WORK INSTRUCTIONS: Give the number of lines in these entries that contain the string "Bacillus", with no further comment.

EXTRACTED RECORDS:
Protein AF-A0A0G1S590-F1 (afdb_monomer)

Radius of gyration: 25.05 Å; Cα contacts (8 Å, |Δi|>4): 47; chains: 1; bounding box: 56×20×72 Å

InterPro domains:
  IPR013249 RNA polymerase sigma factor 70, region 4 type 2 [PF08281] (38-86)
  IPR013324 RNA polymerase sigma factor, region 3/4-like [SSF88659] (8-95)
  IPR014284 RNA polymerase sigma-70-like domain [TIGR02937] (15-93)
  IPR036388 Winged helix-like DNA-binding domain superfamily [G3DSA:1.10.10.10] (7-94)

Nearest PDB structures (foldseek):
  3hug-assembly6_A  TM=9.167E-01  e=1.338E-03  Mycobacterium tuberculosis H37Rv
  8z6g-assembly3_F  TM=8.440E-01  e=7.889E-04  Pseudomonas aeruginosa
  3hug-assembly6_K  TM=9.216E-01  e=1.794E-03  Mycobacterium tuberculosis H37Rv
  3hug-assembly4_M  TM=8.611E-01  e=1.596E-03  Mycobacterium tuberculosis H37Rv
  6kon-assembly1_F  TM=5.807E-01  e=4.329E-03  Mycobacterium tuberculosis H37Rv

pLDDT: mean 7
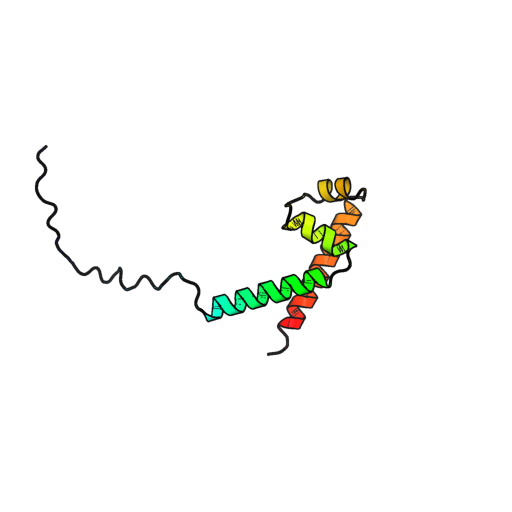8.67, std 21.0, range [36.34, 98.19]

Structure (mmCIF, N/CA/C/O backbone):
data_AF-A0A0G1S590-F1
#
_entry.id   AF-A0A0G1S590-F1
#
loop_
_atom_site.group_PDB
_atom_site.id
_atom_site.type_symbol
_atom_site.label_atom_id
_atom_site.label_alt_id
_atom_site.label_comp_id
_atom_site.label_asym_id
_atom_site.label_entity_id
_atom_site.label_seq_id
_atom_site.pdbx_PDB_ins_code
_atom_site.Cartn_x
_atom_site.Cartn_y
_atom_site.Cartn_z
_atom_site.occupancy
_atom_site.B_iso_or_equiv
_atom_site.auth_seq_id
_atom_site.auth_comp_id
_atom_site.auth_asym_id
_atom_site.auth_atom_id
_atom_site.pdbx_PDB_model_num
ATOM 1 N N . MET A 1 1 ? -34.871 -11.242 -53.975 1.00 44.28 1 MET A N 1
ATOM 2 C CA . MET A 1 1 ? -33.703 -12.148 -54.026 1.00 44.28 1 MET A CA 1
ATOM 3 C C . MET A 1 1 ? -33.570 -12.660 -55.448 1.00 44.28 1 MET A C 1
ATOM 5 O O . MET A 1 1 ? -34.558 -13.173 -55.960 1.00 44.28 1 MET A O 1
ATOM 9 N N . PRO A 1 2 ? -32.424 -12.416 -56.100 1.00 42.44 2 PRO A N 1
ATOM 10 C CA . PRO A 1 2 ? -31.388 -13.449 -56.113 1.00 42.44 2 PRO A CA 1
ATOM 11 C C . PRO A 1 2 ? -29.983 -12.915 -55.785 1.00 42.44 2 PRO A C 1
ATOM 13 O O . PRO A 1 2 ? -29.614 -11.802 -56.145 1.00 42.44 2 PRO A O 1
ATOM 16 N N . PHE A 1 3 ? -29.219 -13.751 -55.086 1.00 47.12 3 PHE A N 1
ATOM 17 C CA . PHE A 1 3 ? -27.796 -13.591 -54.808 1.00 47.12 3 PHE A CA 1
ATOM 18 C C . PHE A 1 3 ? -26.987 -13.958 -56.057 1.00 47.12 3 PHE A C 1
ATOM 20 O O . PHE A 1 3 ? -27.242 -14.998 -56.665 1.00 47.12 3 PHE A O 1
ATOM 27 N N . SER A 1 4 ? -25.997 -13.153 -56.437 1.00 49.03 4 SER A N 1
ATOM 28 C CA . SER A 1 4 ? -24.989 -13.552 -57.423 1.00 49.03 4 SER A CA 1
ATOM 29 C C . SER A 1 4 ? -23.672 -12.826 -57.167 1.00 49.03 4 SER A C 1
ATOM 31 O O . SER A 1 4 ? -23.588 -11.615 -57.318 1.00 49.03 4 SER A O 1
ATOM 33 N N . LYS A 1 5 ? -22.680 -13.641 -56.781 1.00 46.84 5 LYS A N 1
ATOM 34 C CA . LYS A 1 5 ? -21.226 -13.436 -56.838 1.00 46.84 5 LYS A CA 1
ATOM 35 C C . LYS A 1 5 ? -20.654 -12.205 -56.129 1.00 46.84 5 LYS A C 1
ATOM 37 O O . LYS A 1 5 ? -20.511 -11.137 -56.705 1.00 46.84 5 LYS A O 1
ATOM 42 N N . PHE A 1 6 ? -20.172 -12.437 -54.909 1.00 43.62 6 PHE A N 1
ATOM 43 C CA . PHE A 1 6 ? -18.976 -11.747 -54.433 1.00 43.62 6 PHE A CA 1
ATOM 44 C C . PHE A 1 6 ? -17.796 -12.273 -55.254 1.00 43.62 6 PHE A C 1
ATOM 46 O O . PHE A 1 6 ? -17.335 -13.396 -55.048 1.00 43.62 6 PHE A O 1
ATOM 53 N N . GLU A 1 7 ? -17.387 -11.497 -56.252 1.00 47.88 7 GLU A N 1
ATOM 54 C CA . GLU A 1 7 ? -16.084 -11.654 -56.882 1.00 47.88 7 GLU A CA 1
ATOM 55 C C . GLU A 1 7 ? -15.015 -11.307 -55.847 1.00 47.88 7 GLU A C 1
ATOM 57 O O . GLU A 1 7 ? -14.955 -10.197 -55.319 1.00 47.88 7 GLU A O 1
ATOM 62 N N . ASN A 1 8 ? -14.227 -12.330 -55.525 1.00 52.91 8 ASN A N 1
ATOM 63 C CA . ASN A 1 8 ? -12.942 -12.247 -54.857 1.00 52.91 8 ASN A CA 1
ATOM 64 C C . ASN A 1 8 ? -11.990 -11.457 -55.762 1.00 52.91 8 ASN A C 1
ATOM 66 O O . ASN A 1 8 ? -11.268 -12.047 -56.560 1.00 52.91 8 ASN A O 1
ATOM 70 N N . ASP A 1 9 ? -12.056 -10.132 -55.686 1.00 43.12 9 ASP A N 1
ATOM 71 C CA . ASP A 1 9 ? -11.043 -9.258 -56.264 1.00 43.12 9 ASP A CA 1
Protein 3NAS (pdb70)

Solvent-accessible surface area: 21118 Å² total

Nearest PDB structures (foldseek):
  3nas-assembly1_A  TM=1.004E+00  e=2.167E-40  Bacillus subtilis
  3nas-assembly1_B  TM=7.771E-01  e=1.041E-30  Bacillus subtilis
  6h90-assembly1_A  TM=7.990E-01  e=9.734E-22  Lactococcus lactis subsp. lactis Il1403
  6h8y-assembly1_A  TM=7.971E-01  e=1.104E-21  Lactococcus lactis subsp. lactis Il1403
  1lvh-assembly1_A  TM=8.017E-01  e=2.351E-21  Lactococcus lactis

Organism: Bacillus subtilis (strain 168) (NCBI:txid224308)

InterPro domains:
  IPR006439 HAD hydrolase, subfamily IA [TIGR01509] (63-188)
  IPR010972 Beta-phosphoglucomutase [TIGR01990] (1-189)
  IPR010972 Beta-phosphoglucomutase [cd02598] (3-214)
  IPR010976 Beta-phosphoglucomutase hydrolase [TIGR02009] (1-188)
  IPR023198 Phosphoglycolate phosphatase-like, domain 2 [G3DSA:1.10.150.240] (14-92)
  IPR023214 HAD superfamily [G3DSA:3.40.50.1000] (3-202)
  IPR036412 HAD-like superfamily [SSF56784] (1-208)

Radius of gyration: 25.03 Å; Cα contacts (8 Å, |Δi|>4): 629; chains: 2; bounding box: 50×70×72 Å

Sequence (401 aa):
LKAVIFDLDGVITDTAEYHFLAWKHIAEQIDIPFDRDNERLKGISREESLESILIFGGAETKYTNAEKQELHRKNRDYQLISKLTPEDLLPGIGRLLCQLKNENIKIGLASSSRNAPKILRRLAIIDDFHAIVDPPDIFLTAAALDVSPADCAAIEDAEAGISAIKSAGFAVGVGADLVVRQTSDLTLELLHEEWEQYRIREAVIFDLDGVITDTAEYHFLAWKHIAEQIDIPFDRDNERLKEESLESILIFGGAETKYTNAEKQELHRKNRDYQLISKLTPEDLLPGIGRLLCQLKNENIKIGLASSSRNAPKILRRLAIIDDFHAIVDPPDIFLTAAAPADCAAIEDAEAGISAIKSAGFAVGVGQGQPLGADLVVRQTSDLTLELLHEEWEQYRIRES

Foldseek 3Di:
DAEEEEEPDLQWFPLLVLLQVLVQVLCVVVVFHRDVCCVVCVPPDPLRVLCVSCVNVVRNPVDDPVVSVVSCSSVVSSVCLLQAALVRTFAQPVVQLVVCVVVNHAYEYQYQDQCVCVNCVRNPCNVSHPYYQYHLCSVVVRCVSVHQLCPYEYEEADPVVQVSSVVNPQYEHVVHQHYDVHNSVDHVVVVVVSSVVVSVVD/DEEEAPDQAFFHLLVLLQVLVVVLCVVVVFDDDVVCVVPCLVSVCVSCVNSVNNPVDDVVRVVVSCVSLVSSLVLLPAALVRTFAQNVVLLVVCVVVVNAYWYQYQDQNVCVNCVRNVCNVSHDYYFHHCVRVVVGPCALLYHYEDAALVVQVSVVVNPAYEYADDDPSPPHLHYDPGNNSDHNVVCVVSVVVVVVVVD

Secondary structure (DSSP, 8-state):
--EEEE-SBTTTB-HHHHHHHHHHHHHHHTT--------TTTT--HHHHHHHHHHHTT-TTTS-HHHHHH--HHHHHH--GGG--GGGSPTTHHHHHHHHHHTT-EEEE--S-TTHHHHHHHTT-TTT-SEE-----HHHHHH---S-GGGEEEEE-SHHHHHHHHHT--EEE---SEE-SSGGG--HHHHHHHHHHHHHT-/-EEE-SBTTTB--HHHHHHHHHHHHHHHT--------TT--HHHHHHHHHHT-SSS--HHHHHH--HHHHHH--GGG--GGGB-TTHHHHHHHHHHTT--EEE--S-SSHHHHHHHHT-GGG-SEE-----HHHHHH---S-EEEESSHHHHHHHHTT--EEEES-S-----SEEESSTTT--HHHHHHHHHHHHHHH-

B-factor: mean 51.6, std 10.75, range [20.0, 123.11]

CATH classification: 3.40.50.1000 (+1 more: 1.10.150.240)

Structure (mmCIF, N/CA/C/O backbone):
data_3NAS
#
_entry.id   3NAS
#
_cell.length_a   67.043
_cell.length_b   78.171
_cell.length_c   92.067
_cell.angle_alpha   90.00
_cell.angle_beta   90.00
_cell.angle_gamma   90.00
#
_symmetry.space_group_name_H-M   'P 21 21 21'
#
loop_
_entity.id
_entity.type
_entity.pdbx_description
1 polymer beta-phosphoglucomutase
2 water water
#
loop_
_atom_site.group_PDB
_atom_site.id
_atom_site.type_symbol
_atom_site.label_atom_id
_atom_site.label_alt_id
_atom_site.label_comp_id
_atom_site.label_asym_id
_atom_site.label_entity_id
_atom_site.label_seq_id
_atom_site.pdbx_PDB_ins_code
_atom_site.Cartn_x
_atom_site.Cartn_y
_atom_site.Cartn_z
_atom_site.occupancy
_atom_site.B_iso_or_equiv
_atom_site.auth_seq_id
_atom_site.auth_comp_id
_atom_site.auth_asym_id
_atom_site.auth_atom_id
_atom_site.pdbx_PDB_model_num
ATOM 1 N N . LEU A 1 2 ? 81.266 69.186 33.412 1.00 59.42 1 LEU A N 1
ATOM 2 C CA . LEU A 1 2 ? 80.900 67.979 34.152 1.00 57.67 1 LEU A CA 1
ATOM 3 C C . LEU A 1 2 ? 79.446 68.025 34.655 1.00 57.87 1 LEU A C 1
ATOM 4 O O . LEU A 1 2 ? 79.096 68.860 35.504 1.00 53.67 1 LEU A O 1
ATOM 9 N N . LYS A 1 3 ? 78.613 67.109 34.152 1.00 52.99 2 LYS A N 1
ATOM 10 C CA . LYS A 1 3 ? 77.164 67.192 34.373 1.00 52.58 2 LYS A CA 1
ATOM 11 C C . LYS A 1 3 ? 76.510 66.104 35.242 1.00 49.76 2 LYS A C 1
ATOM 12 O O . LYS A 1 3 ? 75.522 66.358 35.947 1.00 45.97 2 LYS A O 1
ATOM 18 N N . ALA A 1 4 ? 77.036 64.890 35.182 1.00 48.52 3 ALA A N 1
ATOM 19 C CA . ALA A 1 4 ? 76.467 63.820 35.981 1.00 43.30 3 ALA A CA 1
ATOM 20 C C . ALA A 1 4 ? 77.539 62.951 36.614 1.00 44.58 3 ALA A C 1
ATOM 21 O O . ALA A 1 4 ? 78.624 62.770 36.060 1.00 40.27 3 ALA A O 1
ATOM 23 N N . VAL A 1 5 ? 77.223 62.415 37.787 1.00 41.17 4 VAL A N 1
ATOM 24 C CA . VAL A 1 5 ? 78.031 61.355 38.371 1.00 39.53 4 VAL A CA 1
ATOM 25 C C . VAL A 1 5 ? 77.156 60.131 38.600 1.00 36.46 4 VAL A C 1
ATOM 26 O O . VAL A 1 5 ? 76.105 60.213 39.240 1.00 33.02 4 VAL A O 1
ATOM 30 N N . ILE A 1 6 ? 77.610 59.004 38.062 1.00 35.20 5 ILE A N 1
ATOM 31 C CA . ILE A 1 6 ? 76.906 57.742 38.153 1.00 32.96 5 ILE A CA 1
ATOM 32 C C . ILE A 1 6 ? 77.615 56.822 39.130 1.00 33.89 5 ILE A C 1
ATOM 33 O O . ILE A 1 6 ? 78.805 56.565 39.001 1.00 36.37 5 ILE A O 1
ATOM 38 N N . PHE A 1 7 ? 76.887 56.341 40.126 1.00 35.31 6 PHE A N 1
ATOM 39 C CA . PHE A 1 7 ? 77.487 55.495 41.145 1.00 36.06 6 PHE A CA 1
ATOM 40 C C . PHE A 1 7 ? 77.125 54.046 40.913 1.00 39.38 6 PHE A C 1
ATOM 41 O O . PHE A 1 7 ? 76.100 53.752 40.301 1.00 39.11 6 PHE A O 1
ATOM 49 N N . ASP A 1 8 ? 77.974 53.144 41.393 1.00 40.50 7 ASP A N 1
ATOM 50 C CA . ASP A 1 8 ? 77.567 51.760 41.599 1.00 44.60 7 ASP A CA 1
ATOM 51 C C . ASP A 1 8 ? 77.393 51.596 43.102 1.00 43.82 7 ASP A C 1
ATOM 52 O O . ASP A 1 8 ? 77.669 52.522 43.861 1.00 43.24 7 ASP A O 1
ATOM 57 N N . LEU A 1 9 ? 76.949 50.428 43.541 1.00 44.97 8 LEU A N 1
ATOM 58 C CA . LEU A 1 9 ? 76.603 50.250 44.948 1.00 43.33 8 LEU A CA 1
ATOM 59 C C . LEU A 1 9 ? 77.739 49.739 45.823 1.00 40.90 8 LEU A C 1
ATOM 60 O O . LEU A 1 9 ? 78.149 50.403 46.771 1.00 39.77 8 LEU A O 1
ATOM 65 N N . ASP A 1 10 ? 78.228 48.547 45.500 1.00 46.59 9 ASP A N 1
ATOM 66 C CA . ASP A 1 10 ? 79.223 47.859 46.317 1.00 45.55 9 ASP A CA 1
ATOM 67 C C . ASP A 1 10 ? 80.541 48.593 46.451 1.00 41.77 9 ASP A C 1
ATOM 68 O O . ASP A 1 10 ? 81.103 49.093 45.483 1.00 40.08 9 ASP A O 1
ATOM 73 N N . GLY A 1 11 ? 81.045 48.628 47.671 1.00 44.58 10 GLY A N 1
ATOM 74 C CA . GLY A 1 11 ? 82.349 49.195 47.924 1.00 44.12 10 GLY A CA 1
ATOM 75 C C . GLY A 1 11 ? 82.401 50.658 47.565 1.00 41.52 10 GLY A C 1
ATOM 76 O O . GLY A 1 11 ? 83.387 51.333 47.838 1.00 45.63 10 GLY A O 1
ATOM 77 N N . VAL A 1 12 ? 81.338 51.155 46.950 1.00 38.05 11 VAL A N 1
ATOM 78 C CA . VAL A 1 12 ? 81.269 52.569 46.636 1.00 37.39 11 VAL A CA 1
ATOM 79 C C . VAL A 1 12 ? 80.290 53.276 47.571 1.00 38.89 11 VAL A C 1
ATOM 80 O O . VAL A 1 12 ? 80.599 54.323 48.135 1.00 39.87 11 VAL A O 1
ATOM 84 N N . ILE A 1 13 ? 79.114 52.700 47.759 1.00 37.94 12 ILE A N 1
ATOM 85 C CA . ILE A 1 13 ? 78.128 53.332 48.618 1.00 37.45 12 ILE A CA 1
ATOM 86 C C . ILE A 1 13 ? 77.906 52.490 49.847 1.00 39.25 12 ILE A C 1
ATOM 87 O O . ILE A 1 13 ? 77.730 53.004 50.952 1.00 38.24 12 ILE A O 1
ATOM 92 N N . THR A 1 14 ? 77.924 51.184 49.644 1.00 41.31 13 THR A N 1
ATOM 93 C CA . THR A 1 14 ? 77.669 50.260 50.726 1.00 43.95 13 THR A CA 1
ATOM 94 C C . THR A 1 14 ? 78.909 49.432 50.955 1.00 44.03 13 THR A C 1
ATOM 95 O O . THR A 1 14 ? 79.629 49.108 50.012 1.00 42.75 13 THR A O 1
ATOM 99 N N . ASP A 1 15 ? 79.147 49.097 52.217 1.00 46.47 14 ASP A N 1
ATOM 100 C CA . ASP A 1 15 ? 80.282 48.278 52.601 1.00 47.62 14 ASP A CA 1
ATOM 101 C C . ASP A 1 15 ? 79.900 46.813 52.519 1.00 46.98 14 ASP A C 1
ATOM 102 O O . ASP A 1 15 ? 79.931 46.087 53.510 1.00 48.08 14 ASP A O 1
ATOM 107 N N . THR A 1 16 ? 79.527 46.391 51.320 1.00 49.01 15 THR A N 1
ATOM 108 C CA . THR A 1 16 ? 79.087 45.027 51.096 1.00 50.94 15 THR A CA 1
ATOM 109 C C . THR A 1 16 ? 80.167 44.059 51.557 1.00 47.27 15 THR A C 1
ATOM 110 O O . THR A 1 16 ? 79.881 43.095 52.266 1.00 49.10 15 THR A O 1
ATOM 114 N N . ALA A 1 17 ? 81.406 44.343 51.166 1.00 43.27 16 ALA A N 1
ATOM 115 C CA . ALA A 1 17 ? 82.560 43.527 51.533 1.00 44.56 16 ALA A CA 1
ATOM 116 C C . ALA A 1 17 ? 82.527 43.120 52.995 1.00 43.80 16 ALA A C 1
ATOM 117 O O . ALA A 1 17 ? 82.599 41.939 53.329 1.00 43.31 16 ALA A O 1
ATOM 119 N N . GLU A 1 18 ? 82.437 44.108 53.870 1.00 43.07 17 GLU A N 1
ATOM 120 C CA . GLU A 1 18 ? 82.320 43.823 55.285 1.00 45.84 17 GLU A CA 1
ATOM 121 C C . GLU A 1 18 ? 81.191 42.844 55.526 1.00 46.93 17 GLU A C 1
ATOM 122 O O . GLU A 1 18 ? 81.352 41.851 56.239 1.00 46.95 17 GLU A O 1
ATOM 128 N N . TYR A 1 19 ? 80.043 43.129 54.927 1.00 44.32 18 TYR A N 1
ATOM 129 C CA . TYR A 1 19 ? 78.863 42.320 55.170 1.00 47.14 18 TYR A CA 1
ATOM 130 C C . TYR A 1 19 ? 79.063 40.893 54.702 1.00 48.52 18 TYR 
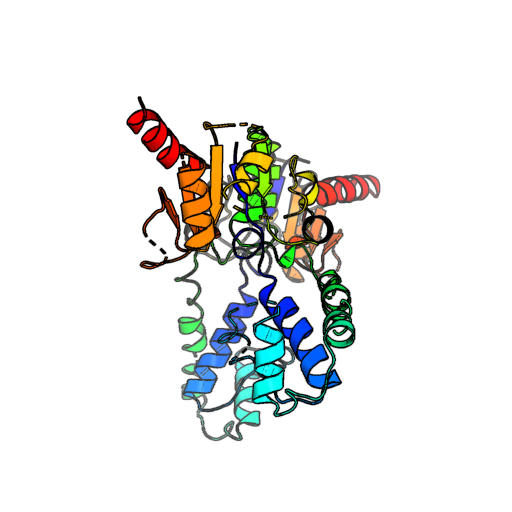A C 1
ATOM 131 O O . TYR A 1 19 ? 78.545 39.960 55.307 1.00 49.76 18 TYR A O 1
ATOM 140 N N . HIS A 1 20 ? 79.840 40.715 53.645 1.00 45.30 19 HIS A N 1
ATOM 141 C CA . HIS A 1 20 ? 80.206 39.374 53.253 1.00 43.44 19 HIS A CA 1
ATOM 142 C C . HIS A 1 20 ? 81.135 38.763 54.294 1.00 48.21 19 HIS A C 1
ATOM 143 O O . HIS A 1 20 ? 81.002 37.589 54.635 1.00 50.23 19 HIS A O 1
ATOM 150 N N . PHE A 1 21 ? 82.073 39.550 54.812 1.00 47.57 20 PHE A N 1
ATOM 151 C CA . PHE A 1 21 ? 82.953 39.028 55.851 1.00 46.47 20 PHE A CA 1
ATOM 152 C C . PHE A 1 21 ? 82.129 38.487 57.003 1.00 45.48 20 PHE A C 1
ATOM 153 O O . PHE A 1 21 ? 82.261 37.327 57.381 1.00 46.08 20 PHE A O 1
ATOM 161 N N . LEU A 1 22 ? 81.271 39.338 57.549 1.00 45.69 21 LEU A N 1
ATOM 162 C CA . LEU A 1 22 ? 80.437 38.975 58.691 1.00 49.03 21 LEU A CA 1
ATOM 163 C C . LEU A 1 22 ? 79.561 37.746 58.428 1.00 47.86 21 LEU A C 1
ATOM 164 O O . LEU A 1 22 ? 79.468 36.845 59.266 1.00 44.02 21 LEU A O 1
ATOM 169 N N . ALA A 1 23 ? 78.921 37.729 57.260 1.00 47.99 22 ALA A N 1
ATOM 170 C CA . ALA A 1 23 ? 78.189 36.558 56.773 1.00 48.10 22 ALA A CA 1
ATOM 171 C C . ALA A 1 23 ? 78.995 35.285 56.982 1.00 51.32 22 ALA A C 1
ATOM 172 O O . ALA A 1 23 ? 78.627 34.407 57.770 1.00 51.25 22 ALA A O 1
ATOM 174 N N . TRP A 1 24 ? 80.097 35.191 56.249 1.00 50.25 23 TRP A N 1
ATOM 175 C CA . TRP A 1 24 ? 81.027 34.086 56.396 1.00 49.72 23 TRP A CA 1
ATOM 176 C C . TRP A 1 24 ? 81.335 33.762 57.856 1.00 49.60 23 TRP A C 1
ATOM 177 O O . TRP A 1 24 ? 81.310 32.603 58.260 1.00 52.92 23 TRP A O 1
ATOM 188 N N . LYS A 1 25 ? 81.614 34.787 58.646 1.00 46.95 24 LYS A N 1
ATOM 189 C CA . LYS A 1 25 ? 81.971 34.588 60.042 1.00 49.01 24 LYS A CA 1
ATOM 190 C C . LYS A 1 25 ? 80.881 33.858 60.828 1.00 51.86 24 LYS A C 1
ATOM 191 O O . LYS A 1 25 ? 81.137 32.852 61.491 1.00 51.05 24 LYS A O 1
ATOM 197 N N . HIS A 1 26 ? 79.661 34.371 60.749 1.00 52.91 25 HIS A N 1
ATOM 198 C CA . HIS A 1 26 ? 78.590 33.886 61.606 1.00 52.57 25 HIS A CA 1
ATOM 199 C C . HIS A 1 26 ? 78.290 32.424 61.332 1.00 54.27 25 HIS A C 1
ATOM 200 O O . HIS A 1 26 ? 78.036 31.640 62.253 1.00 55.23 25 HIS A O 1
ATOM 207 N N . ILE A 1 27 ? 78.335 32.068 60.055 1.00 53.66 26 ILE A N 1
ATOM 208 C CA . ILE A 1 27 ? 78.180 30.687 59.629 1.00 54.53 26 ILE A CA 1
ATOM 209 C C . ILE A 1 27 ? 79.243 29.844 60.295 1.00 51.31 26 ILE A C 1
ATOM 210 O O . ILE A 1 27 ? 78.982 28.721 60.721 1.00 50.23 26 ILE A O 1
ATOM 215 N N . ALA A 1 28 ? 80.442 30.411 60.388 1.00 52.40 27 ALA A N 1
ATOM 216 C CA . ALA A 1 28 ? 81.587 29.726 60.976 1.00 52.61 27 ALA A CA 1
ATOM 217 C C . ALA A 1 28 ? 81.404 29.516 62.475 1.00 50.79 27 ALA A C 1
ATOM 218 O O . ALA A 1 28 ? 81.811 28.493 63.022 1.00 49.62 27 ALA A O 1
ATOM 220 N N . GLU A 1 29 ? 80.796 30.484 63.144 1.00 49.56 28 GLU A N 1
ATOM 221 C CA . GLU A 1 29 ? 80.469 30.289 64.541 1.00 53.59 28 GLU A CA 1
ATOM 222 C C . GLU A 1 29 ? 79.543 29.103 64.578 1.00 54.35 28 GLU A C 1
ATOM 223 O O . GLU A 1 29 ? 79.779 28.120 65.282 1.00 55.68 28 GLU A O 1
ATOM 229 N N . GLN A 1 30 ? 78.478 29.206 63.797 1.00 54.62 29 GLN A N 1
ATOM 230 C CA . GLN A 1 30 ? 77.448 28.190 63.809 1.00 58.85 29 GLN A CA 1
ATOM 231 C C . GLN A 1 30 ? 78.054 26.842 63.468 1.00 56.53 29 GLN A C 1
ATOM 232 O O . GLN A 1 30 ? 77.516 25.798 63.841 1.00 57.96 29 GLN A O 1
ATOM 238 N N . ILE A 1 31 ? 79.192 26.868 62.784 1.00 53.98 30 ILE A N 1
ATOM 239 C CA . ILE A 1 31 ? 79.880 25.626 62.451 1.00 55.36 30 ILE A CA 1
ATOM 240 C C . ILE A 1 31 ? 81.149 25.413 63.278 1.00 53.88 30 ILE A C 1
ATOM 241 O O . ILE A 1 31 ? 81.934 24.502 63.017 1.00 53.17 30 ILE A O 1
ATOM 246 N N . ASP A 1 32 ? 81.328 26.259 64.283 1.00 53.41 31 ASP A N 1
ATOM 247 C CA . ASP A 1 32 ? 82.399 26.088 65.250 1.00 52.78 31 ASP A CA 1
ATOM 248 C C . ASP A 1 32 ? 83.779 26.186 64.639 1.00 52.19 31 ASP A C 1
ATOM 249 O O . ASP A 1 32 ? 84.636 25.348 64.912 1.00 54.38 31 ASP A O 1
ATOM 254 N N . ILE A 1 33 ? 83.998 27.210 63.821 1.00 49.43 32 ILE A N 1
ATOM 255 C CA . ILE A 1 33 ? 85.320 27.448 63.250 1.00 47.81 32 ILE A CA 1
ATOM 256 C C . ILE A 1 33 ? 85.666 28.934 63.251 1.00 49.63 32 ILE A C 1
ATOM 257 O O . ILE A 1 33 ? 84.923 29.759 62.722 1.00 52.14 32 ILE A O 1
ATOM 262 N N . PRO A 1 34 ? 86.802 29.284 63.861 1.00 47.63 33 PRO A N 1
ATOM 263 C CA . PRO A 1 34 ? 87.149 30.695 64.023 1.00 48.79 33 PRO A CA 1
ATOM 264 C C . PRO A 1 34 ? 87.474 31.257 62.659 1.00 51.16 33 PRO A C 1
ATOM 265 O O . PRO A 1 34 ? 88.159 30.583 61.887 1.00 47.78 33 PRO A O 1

RESPONSE TO THE EXERCISE: 3